(Excerpts from a dataset)
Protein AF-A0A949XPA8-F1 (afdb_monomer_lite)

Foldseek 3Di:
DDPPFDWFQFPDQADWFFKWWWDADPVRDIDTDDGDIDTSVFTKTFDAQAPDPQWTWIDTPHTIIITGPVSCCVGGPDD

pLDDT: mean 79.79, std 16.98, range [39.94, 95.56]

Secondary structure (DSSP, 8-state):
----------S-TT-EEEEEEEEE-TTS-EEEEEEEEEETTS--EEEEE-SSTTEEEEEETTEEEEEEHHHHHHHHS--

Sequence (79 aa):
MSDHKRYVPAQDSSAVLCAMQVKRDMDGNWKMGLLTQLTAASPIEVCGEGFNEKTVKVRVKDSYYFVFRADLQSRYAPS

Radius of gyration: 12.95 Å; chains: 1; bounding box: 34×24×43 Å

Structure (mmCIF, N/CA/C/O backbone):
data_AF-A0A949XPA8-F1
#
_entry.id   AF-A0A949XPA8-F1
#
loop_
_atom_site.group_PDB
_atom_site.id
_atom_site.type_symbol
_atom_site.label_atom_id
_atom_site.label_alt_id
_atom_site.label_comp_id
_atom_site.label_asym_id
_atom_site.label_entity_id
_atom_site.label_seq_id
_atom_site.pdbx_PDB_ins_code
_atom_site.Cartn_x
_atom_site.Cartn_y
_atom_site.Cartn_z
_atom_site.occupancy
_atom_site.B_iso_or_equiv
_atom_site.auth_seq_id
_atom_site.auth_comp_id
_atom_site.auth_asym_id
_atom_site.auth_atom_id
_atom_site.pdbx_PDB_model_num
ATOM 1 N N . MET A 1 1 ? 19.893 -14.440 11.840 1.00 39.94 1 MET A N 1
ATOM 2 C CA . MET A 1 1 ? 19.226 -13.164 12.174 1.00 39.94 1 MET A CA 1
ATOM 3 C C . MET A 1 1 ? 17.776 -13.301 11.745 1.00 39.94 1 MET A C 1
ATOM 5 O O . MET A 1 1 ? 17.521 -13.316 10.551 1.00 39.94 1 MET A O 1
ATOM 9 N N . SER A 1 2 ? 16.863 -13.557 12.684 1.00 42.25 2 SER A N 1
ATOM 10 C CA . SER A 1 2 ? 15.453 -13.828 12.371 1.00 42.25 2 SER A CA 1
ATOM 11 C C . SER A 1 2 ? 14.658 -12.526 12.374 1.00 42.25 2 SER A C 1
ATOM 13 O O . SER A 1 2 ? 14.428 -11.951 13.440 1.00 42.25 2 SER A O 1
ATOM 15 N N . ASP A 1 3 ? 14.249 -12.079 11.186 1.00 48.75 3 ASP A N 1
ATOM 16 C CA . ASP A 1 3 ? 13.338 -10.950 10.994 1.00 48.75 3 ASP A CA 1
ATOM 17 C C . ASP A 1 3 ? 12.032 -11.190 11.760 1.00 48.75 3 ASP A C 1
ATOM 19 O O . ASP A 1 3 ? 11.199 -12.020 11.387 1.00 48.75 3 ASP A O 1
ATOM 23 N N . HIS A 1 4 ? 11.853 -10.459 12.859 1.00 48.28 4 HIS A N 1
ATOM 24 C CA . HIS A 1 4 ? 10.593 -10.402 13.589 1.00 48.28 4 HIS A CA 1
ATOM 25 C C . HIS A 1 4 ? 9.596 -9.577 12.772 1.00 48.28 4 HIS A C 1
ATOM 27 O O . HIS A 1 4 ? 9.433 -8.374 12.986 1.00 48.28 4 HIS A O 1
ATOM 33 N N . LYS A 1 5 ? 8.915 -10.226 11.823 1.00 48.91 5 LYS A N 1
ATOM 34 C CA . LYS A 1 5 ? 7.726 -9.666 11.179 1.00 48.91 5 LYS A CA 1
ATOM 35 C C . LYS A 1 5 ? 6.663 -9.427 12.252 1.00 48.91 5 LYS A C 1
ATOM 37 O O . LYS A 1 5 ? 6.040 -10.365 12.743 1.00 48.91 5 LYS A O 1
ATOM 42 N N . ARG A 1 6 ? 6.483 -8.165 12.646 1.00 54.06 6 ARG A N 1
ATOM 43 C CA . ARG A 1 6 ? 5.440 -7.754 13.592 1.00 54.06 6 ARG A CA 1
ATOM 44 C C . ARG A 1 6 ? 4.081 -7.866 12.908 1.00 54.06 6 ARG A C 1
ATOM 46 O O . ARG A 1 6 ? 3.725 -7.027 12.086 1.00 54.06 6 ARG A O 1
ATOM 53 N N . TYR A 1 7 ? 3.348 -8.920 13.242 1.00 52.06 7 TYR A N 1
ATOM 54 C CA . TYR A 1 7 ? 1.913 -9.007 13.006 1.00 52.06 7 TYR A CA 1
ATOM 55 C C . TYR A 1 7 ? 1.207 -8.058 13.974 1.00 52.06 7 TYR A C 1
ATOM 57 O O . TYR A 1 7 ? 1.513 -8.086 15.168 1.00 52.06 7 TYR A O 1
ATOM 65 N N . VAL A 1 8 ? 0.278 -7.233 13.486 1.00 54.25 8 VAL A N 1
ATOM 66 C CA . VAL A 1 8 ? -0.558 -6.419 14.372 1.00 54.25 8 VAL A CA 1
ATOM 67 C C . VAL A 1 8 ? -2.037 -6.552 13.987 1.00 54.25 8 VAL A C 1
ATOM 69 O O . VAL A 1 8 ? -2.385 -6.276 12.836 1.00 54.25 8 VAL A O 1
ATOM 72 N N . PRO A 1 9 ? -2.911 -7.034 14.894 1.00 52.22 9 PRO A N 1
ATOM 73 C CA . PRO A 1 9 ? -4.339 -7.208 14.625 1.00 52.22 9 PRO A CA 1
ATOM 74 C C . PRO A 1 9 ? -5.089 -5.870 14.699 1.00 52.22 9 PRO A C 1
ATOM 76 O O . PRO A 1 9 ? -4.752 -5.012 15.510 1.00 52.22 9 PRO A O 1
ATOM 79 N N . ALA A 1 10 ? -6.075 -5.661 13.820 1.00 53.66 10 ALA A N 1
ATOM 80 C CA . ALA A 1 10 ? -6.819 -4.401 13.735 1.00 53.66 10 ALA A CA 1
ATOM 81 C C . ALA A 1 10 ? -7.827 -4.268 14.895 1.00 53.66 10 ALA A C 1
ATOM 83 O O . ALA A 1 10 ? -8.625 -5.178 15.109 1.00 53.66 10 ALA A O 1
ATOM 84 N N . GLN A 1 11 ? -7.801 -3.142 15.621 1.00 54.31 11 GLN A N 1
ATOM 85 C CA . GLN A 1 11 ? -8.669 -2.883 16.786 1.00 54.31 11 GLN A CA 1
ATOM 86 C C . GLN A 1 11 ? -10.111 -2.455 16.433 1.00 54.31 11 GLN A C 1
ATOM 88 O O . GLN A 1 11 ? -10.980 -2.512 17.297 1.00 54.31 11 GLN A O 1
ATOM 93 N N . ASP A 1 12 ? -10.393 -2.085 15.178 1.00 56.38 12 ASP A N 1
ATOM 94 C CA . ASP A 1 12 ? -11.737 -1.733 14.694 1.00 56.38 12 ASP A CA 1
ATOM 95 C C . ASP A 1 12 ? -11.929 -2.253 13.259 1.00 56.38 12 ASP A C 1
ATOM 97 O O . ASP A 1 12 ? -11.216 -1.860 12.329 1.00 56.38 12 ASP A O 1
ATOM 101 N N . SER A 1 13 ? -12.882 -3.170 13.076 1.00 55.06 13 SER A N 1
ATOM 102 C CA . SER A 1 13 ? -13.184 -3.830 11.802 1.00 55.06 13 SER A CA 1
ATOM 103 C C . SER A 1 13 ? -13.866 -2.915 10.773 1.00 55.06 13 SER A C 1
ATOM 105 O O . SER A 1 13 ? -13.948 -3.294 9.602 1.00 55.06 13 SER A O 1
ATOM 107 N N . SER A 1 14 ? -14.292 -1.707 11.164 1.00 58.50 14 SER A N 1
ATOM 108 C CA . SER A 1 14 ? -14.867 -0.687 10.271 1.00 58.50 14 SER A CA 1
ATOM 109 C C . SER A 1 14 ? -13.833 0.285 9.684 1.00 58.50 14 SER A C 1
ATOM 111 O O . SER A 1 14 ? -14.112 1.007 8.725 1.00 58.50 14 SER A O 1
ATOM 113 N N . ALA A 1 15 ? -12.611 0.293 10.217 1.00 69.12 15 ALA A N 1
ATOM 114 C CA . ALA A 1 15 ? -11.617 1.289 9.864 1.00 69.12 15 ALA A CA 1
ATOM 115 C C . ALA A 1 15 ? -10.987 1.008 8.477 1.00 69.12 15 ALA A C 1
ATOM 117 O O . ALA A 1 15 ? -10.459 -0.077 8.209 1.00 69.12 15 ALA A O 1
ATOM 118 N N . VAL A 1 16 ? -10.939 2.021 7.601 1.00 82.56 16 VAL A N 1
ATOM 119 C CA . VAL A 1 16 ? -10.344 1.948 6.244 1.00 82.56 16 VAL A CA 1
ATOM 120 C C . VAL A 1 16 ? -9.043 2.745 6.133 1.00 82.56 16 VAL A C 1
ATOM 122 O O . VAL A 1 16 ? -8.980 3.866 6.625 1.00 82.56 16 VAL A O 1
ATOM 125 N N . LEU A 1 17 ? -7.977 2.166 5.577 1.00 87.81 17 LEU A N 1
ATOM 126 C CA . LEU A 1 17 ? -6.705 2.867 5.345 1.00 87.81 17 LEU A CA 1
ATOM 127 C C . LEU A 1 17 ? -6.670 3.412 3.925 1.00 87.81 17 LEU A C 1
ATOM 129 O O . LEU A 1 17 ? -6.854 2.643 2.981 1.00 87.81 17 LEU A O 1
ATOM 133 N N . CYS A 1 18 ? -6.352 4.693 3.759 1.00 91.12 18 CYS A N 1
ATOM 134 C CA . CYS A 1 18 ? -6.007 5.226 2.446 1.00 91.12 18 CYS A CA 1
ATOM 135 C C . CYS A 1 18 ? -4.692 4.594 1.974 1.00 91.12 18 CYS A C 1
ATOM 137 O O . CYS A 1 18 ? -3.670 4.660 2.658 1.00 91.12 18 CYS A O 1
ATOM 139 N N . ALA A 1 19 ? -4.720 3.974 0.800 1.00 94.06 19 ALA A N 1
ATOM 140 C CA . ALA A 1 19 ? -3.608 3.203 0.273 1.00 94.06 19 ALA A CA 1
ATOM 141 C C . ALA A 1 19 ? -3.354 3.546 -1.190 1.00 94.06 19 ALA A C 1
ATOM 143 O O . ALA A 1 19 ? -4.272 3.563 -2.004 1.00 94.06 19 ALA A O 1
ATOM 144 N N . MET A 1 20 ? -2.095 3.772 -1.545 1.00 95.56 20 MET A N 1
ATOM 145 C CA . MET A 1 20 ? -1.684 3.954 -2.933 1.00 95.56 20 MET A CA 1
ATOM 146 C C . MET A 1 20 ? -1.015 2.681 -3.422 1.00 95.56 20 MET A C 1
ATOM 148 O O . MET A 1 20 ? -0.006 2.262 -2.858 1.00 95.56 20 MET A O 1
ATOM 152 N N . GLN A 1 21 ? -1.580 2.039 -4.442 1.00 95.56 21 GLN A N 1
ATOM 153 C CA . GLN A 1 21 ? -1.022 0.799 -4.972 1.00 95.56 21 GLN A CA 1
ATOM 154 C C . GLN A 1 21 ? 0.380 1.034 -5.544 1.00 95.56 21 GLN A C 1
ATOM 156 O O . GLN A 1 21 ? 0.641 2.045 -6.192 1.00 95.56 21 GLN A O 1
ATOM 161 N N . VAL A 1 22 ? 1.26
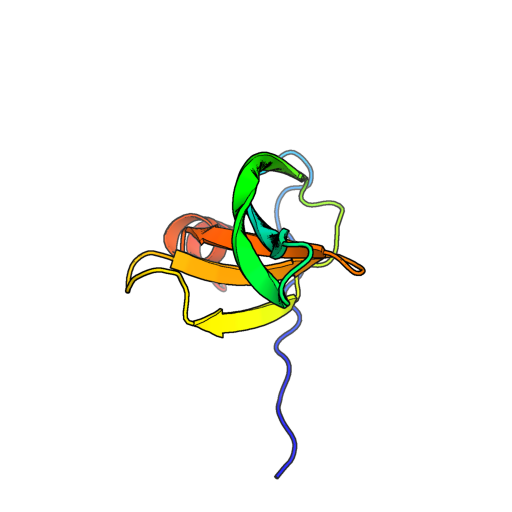6 0.065 -5.349 1.00 94.19 22 VAL A N 1
ATOM 162 C CA . VAL A 1 22 ? 2.615 0.043 -5.910 1.00 94.19 22 VAL A CA 1
ATOM 163 C C . VAL A 1 22 ? 2.715 -1.172 -6.821 1.00 94.19 22 VAL A C 1
ATOM 165 O O . VAL A 1 22 ? 2.625 -2.311 -6.364 1.00 94.19 22 VAL A O 1
ATOM 168 N N . LYS A 1 23 ? 2.887 -0.936 -8.121 1.00 91.94 23 LYS A N 1
ATOM 169 C CA . LYS A 1 23 ? 2.965 -1.990 -9.143 1.00 91.94 23 LYS A CA 1
ATOM 170 C C . LYS A 1 23 ? 4.207 -1.817 -10.002 1.00 91.94 23 LYS A C 1
ATOM 172 O O . LYS A 1 23 ? 4.766 -0.726 -10.059 1.00 91.94 23 LYS A O 1
ATOM 177 N N . ARG A 1 24 ? 4.637 -2.882 -10.671 1.00 88.62 24 ARG A N 1
ATOM 178 C CA . ARG A 1 24 ? 5.624 -2.768 -11.747 1.00 88.62 24 ARG A CA 1
ATOM 179 C C . ARG A 1 24 ? 4.911 -2.503 -13.067 1.00 88.62 24 ARG A C 1
ATOM 181 O O . ARG A 1 24 ? 3.801 -2.994 -13.271 1.00 88.62 24 ARG A O 1
ATOM 188 N N . ASP A 1 25 ? 5.509 -1.688 -13.922 1.00 88.81 25 ASP A N 1
ATOM 189 C CA . ASP A 1 25 ? 5.103 -1.600 -15.321 1.00 88.81 25 ASP A CA 1
ATOM 190 C C . ASP A 1 25 ? 5.661 -2.771 -16.141 1.00 88.81 25 ASP A C 1
ATOM 192 O O . ASP A 1 25 ? 6.294 -3.678 -15.598 1.00 88.81 25 ASP A O 1
ATOM 196 N N . MET A 1 26 ? 5.398 -2.759 -17.451 1.00 91.31 26 MET A N 1
ATOM 197 C CA . MET A 1 26 ? 5.884 -3.796 -18.368 1.00 91.31 26 MET A CA 1
ATOM 198 C C . MET A 1 26 ? 7.416 -3.852 -18.440 1.00 91.31 26 MET A C 1
ATOM 200 O O . MET A 1 26 ? 7.968 -4.917 -18.691 1.00 91.31 26 MET A O 1
ATOM 204 N N . ASP A 1 27 ? 8.086 -2.737 -18.151 1.00 92.56 27 ASP A N 1
ATOM 205 C CA . ASP A 1 27 ? 9.544 -2.607 -18.156 1.00 92.56 27 ASP A CA 1
ATOM 206 C C . ASP A 1 27 ? 10.162 -2.960 -16.786 1.00 92.56 27 ASP A C 1
ATOM 208 O O . ASP A 1 27 ? 11.372 -2.873 -16.589 1.00 92.56 27 ASP A O 1
ATOM 212 N N . GLY A 1 28 ? 9.339 -3.363 -15.810 1.00 87.88 28 GLY A N 1
ATOM 213 C CA . GLY A 1 28 ? 9.770 -3.720 -14.460 1.00 87.88 28 GLY A CA 1
ATOM 214 C C . GLY A 1 28 ? 9.993 -2.532 -13.517 1.00 87.88 28 GLY A C 1
ATOM 215 O O . GLY A 1 28 ? 10.344 -2.748 -12.353 1.00 87.88 28 GLY A O 1
ATOM 216 N N . ASN A 1 29 ? 9.746 -1.300 -13.964 1.00 88.06 29 ASN A N 1
ATOM 217 C CA . ASN A 1 29 ? 9.869 -0.094 -13.153 1.00 88.06 29 ASN A CA 1
ATOM 218 C C . ASN A 1 29 ? 8.707 0.023 -12.169 1.00 88.06 29 ASN A C 1
ATOM 220 O O . ASN A 1 29 ? 7.545 -0.222 -12.503 1.00 88.06 29 ASN A O 1
ATOM 224 N N . TRP A 1 30 ? 9.006 0.451 -10.944 1.00 85.56 30 TRP A N 1
ATOM 225 C CA . TRP A 1 30 ? 7.974 0
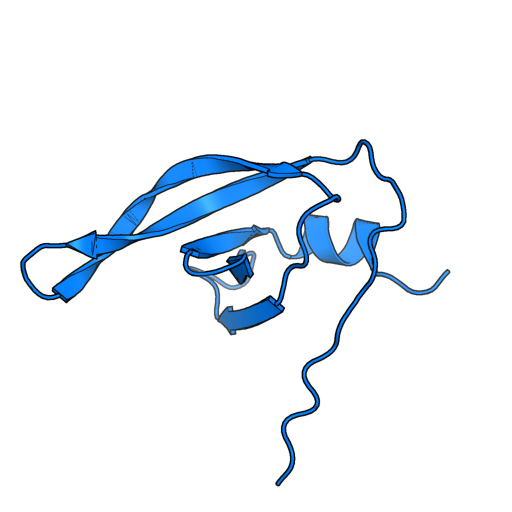.734 -9.954 1.00 85.56 30 TRP A CA 1
ATOM 226 C C . TRP A 1 30 ? 7.154 1.965 -10.355 1.00 85.56 30 TRP A C 1
ATOM 228 O O . TRP A 1 30 ? 7.703 3.028 -10.633 1.00 85.56 30 TRP A O 1
ATOM 238 N N . LYS A 1 31 ? 5.828 1.823 -10.338 1.00 90.56 31 LYS A N 1
ATOM 239 C CA . LYS A 1 31 ? 4.857 2.888 -10.590 1.00 90.56 31 LYS A CA 1
ATOM 240 C C . LYS A 1 31 ? 3.814 2.954 -9.485 1.00 90.56 31 LYS A C 1
ATOM 242 O O . LYS A 1 31 ? 3.412 1.936 -8.912 1.00 90.56 31 LYS A O 1
ATOM 247 N N . MET A 1 32 ? 3.333 4.171 -9.260 1.00 91.00 32 MET A N 1
ATOM 248 C CA . MET A 1 32 ? 2.158 4.425 -8.436 1.00 91.00 32 MET A CA 1
ATOM 249 C C . MET A 1 32 ?
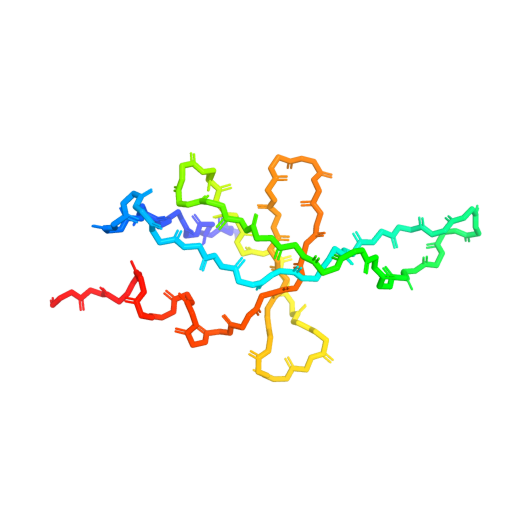 0.906 4.035 -9.226 1.00 91.00 32 MET A C 1
ATOM 251 O O . MET A 1 32 ? 0.749 4.387 -10.396 1.00 91.00 32 MET A O 1
ATOM 255 N N . GLY A 1 33 ? 0.059 3.230 -8.602 1.00 88.75 33 GLY A N 1
ATOM 256 C CA . GLY A 1 33 ? -1.208 2.757 -9.135 1.00 88.75 33 GLY A CA 1
ATOM 257 C C . GLY A 1 33 ? -2.393 3.496 -8.522 1.00 88.75 33 GLY A C 1
ATOM 258 O O . GLY A 1 33 ? -2.318 4.681 -8.211 1.00 88.75 33 GLY A O 1
ATOM 259 N N . LEU A 1 34 ? -3.504 2.778 -8.369 1.00 92.44 34 LEU A N 1
ATOM 260 C CA . LEU A 1 34 ? -4.759 3.337 -7.881 1.00 92.44 34 LEU A CA 1
ATOM 261 C C . LEU A 1 34 ? -4.654 3.776 -6.411 1.00 92.44 34 LEU A C 1
ATOM 263 O O . LEU A 1 34 ? -4.078 3.061 -5.584 1.00 92.44 34 LEU A O 1
ATOM 267 N N . LEU A 1 35 ? -5.273 4.914 -6.088 1.00 92.94 35 LEU A N 1
ATOM 268 C CA . LEU A 1 35 ? -5.600 5.279 -4.713 1.00 92.94 35 LEU A CA 1
ATOM 269 C C . LEU A 1 35 ? -6.865 4.522 -4.288 1.00 92.94 35 LEU A C 1
ATOM 271 O O . LEU A 1 35 ? -7.914 4.646 -4.915 1.00 92.94 35 LEU A O 1
ATOM 275 N N . THR A 1 36 ? -6.756 3.709 -3.247 1.00 92.31 36 THR A N 1
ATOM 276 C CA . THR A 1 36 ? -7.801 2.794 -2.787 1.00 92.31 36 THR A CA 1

## DIRECTIONS FOR THIS TASK
The copy should hold exactly the lines above from the one with "ATOM 217 C CA" through the one with "30 TRP A CA 1", both ends counted, and no pictures at all.

## OUTPUT
ATOM 217 C CA . ASN A 1 29 ? 9.869 -0.094 -13.153 1.00 88.06 29 ASN A CA 1
ATOM 218 C C . ASN A 1 29 ? 8.707 0.023 -12.169 1.00 88.06 29 ASN A C 1
ATOM 220 O O . ASN A 1 29 ? 7.545 -0.222 -12.503 1.00 88.06 29 ASN A O 1
ATOM 224 N N . TRP A 1 30 ? 9.006 0.451 -10.944 1.00 85.56 30 TRP A N 1
ATOM 225 C CA . TRP A 1 30 ? 7.974 0
.734 -9.954 1.00 85.56 30 TRP A CA 1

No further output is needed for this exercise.